Goal of the exercise: Look for "Protein" in the material below and show each line that contains it.
================================
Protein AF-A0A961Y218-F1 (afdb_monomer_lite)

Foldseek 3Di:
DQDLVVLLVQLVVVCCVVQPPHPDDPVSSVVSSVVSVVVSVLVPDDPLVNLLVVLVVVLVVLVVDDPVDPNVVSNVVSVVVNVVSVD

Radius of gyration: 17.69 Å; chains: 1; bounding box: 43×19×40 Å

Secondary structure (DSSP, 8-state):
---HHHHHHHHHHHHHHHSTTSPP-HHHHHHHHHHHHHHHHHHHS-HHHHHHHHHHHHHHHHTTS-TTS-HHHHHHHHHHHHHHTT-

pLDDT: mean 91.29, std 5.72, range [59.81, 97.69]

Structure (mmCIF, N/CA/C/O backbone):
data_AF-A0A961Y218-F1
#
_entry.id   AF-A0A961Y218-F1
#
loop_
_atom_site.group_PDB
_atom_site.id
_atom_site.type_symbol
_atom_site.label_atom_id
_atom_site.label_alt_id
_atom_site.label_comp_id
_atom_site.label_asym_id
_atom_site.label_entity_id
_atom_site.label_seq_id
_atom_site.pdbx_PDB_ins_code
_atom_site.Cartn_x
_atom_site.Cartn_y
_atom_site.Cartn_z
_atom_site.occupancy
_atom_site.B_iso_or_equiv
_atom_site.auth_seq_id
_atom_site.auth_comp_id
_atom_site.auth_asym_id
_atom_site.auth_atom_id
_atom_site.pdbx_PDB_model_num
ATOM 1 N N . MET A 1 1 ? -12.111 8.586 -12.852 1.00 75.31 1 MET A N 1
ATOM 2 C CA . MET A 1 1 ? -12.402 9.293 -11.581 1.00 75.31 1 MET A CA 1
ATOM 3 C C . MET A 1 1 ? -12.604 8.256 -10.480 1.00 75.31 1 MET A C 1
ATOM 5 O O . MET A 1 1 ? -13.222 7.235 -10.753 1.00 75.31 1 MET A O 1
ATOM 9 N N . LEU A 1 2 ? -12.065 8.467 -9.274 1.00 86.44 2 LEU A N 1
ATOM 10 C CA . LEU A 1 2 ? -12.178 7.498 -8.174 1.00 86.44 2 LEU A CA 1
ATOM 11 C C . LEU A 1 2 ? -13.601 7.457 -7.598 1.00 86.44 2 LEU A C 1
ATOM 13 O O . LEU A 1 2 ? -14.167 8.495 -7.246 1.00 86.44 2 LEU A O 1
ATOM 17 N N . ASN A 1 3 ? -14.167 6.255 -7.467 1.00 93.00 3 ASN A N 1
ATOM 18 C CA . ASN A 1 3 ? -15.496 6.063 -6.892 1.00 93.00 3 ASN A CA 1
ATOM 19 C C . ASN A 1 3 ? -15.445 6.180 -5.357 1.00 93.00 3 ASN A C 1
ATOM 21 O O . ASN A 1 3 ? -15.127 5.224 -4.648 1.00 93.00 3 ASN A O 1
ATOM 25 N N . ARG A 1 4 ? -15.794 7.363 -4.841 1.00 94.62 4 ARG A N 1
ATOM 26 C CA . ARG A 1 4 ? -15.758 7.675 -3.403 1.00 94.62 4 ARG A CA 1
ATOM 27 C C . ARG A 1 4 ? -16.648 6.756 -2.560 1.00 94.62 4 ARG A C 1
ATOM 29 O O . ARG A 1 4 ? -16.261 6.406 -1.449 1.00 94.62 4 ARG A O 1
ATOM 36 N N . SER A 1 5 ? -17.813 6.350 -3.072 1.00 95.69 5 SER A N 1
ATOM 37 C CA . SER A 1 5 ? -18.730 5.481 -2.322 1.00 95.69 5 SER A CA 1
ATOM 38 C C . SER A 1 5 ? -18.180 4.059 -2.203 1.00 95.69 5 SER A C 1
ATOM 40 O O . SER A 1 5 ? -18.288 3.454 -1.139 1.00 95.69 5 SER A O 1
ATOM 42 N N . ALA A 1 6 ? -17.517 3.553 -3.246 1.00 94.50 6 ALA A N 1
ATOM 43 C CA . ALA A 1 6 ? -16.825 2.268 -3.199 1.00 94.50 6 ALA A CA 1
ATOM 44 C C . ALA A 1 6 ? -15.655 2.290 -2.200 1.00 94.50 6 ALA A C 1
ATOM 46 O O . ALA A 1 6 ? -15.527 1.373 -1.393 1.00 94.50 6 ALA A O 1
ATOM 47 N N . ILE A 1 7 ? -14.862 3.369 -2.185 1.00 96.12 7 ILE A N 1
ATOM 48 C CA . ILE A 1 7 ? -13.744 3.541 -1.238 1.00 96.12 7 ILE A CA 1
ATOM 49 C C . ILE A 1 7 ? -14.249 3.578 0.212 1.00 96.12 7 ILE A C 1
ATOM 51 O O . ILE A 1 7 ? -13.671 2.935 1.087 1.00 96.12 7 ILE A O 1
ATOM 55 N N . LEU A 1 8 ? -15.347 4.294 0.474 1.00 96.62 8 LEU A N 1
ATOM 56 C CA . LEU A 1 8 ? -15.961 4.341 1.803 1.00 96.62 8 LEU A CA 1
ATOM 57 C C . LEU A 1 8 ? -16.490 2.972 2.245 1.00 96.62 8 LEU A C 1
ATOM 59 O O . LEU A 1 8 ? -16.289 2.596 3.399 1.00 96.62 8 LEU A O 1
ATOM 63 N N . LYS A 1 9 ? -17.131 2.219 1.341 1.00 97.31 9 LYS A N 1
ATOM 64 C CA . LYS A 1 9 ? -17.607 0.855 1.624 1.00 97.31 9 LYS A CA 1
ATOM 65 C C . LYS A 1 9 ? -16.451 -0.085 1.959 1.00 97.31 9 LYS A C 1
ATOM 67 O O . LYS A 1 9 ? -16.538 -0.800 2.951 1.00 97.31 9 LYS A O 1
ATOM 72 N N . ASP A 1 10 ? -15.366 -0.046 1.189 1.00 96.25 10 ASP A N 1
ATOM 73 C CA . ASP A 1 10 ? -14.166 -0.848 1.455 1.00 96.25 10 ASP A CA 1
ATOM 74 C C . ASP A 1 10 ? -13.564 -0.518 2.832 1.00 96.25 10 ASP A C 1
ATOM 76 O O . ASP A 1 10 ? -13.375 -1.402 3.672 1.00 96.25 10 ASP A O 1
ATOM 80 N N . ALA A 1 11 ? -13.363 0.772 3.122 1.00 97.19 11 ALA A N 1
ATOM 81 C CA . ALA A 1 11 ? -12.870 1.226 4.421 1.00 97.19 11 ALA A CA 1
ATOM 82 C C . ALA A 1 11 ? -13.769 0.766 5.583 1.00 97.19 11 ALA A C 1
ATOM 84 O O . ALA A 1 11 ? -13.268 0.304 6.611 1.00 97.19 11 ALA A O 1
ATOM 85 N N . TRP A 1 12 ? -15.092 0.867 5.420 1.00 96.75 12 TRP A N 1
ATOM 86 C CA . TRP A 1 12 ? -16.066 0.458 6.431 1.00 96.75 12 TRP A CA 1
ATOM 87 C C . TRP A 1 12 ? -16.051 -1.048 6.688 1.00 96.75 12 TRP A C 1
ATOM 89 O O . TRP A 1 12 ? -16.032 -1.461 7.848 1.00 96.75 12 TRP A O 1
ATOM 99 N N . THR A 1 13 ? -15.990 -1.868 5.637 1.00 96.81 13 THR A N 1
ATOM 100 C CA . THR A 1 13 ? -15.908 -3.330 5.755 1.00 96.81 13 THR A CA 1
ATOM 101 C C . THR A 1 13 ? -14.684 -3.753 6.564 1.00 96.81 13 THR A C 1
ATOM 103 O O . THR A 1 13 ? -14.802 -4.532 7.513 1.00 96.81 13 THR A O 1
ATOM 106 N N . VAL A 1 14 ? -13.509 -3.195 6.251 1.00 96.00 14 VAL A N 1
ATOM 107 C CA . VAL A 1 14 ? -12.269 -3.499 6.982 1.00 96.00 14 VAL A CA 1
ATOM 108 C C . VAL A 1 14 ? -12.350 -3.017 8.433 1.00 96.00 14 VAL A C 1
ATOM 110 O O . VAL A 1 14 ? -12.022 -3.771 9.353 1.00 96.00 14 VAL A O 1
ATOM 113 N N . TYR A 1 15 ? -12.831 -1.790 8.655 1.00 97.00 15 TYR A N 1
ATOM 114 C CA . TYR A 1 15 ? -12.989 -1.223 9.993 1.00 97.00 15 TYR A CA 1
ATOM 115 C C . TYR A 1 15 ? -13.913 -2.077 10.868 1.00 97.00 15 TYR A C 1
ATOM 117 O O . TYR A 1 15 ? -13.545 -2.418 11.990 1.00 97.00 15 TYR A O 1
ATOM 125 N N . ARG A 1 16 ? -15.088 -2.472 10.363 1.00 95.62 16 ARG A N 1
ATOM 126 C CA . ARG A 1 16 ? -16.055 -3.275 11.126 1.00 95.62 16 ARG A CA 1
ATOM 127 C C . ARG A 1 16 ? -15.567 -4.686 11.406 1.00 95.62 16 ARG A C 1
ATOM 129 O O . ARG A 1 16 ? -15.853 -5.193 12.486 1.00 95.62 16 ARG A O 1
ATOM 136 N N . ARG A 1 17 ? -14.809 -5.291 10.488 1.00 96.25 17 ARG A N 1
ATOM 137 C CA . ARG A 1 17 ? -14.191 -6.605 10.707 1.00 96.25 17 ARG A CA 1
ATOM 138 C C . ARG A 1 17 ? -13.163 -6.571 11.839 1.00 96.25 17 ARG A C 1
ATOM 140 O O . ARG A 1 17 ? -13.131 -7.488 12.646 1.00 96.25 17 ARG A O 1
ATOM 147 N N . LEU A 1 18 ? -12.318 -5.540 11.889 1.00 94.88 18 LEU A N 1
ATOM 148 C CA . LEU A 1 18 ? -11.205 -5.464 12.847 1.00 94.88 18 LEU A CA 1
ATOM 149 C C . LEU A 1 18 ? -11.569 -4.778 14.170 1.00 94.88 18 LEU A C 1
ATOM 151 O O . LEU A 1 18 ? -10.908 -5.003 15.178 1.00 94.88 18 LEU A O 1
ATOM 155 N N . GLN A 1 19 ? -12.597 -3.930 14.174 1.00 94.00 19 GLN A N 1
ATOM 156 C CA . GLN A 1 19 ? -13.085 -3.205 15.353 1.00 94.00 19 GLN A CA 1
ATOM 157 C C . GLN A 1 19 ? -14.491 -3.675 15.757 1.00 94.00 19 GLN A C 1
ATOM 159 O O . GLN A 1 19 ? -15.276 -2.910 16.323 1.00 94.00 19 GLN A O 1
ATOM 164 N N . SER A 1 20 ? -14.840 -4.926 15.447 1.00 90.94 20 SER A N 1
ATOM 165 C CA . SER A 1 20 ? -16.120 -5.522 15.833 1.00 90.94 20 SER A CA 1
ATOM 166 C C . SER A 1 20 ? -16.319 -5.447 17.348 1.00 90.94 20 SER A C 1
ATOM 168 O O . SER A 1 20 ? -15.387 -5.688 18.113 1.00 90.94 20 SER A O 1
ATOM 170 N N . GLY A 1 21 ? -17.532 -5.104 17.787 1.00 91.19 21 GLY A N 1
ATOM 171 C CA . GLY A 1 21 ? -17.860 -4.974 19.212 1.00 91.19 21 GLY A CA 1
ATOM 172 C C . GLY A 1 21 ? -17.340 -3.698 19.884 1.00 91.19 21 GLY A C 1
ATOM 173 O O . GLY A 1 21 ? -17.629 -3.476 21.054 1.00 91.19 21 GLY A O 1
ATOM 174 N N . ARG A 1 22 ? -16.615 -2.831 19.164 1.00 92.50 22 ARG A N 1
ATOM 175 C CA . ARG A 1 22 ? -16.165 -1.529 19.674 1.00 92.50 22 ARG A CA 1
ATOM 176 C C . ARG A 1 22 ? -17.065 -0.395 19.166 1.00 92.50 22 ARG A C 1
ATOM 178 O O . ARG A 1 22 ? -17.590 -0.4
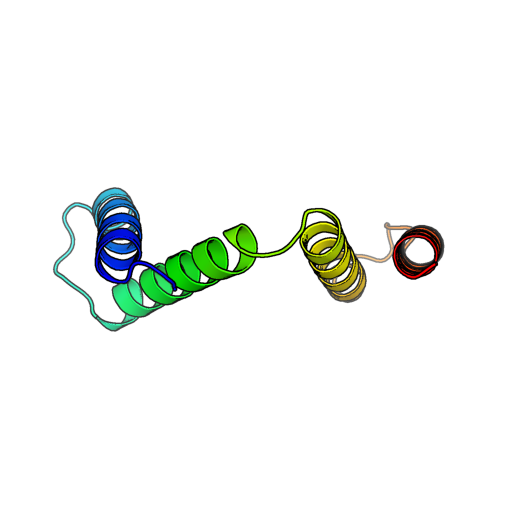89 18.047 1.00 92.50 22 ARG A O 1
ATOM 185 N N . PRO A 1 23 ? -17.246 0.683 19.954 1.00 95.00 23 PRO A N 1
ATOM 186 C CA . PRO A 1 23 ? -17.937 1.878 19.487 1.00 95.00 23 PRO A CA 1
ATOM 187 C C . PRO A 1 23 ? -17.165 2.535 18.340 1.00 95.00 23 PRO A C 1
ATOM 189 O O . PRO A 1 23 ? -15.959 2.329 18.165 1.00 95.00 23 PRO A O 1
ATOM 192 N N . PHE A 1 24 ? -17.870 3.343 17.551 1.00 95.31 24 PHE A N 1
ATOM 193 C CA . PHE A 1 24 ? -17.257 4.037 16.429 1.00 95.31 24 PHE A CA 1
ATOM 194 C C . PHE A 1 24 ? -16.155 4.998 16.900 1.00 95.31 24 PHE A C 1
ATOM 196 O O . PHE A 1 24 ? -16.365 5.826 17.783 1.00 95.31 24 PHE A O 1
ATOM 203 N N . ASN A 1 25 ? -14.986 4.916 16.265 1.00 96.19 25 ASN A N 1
================================
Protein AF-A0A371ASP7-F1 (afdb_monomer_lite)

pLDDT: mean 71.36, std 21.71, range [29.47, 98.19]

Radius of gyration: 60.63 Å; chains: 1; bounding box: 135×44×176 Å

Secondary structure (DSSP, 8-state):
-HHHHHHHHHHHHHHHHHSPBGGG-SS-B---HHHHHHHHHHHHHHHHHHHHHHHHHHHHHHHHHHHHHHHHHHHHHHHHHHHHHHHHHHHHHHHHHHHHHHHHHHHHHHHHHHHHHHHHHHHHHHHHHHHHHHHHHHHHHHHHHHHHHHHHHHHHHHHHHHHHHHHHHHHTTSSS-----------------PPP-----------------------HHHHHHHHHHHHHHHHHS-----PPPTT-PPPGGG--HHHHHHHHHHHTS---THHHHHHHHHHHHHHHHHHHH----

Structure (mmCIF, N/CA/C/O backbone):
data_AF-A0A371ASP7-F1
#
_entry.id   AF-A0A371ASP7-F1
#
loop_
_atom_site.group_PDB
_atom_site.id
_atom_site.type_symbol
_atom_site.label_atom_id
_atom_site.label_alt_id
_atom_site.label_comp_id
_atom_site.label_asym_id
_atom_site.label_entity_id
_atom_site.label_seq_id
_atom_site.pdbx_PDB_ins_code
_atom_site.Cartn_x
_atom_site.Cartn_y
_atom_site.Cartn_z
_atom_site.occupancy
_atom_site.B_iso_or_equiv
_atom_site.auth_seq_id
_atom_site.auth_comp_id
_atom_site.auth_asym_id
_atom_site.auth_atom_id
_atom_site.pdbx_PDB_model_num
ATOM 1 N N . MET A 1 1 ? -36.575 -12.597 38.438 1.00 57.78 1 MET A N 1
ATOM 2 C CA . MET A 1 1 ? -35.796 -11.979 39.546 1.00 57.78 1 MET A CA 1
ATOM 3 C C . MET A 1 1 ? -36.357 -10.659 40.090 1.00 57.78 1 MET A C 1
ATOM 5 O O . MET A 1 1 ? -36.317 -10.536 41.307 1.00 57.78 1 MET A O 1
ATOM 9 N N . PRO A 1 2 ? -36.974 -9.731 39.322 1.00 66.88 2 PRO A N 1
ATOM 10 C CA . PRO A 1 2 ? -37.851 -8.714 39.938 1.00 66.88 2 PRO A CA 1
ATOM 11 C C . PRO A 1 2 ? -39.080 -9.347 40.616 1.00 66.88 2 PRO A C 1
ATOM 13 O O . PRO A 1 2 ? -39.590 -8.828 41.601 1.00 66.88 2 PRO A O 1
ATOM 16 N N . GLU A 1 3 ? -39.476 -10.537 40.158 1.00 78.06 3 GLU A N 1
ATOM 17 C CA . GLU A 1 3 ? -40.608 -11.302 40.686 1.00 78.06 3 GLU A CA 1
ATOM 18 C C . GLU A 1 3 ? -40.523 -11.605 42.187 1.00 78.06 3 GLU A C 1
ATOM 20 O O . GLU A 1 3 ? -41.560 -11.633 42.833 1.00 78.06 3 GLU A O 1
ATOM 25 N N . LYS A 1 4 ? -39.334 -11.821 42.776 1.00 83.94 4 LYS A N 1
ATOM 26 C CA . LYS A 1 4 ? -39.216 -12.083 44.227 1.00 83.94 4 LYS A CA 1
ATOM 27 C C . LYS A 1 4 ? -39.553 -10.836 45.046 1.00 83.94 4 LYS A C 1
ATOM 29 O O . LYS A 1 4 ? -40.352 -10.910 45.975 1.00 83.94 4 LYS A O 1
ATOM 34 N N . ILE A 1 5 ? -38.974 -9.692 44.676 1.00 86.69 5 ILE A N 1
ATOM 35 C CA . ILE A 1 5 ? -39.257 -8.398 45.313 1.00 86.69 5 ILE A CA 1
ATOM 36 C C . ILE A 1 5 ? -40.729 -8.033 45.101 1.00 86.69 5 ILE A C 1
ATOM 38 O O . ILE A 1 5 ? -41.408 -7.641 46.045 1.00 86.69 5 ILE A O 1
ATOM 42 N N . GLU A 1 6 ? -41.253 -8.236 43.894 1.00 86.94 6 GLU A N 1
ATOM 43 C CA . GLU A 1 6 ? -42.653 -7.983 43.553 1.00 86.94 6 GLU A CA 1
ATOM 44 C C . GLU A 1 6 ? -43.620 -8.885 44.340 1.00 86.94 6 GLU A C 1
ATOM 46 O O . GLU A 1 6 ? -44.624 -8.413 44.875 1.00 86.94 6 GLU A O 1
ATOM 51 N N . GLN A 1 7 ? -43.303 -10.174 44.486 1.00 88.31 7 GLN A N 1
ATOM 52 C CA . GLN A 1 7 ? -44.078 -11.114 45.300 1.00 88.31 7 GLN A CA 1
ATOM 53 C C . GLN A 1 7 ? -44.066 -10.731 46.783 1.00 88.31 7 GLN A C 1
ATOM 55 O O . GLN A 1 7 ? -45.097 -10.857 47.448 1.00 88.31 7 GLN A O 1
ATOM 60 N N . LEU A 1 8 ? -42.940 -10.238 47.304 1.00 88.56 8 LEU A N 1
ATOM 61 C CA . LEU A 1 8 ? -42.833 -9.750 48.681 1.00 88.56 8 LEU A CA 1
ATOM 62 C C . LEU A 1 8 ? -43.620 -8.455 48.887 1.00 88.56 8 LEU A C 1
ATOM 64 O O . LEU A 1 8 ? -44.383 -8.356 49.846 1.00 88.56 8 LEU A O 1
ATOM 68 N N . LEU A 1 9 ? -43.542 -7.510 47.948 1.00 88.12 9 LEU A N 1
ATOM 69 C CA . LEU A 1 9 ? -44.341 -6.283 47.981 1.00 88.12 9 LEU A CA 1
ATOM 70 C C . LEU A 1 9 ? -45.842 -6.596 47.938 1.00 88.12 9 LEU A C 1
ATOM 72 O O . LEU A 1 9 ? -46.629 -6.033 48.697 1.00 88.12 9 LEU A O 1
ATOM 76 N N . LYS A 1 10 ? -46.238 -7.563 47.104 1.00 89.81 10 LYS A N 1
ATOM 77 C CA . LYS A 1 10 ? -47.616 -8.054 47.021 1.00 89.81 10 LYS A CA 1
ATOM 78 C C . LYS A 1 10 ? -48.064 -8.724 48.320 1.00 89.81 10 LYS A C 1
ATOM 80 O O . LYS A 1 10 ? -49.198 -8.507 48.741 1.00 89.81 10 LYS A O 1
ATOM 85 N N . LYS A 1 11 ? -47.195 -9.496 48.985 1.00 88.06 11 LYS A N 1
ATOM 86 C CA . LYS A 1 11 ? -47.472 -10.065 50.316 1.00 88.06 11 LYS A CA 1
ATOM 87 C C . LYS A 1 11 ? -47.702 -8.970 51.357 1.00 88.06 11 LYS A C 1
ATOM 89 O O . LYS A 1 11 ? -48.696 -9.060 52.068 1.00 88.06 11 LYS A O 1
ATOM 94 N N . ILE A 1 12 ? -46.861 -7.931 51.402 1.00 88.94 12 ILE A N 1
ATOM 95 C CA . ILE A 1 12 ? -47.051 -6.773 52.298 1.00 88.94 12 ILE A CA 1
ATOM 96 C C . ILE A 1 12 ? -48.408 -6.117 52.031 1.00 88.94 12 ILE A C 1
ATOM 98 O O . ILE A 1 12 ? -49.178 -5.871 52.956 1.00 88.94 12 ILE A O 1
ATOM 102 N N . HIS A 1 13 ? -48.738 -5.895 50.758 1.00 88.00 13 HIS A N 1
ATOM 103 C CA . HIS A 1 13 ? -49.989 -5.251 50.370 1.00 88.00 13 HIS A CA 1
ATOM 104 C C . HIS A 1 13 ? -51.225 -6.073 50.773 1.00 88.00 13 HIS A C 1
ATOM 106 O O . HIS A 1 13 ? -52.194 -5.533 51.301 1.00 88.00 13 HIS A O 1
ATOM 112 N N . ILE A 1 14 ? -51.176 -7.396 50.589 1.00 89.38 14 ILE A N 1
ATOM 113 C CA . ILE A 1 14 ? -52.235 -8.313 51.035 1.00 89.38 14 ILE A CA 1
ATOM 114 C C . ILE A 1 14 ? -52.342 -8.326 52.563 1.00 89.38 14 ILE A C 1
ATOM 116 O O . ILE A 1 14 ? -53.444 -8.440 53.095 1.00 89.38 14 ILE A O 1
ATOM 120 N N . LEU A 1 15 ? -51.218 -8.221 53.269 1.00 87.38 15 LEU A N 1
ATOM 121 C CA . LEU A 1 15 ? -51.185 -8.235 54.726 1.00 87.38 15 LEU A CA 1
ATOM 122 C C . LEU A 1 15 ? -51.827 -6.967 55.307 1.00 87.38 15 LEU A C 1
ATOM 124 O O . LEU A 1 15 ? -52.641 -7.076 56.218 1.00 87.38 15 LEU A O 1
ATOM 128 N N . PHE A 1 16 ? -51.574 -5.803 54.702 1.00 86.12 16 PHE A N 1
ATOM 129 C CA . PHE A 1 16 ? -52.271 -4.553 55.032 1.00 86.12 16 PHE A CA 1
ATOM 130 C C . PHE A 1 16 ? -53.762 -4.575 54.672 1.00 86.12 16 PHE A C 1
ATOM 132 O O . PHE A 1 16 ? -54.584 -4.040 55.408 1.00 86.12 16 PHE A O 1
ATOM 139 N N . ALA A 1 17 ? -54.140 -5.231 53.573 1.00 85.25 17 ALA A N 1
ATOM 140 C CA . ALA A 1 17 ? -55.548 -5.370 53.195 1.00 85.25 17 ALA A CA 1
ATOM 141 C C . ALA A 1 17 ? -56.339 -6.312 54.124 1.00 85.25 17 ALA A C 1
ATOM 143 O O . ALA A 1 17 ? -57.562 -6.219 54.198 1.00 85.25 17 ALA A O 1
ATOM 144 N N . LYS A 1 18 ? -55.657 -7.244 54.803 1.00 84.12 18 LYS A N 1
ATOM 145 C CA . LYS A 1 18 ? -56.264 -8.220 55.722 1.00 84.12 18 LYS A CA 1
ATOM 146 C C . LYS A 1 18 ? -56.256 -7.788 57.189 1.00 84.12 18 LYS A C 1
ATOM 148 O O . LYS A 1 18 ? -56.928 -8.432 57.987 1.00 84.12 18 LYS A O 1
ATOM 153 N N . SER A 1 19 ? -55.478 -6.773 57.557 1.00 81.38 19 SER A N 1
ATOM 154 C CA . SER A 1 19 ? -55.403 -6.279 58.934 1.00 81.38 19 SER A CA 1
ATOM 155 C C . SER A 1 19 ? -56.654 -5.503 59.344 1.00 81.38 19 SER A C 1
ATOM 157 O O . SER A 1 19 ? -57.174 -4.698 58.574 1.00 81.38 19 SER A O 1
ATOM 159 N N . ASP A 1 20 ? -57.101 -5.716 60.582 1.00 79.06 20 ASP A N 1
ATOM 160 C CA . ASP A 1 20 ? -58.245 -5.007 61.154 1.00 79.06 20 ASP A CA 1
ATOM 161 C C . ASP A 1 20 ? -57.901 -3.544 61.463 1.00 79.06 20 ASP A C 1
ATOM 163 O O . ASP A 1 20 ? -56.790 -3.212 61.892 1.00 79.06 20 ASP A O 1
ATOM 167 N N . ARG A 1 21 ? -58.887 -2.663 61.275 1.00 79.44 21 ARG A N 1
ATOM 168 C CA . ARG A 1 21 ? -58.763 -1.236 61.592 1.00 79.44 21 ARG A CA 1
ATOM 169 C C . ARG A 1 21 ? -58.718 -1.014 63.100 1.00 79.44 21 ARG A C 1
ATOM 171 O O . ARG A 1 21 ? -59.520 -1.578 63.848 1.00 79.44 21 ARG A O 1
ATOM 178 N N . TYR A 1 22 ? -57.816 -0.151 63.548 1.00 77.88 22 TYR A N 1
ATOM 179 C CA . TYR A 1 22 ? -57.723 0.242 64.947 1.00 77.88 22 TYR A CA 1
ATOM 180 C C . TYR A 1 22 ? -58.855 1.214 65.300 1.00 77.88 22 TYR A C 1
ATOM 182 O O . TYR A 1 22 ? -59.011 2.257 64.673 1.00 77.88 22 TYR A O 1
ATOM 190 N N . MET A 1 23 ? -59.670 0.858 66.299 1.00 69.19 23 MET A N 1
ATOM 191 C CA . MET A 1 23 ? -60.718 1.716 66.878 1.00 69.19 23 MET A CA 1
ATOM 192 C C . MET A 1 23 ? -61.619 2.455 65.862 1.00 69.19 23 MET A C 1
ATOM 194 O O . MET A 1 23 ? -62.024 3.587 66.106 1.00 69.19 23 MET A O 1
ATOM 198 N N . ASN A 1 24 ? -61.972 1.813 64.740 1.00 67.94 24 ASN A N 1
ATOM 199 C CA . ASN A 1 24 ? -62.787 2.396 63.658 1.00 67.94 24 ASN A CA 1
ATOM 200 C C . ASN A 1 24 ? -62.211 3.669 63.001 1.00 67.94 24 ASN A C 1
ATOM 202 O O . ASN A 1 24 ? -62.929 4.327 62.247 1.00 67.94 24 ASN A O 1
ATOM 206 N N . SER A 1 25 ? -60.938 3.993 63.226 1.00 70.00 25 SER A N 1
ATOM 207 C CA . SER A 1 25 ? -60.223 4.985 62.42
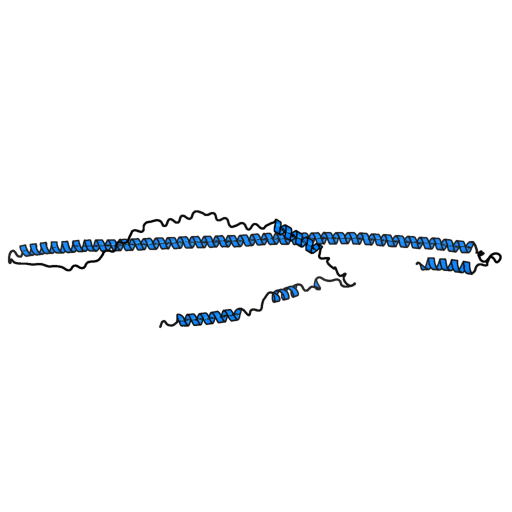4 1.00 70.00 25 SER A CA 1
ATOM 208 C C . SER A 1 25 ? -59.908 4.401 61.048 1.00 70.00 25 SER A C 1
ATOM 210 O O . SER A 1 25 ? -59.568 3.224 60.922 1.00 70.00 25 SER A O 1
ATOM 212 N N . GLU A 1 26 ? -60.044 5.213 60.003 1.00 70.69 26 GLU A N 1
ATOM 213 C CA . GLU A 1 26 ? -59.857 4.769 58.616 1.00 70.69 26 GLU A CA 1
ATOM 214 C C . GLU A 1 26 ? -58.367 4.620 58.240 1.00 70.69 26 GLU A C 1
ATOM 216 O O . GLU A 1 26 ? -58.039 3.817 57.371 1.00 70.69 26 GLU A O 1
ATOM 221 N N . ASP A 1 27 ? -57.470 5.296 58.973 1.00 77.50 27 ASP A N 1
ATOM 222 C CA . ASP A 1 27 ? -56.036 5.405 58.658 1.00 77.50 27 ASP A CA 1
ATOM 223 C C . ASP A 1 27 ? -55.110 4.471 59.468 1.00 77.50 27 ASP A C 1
================================
Reply to the exercise:
Protein AF-A0A961Y218-F1 (afdb_monomer_lite)
Protein AF-A0A371ASP7-F1 (afdb_monomer_lite)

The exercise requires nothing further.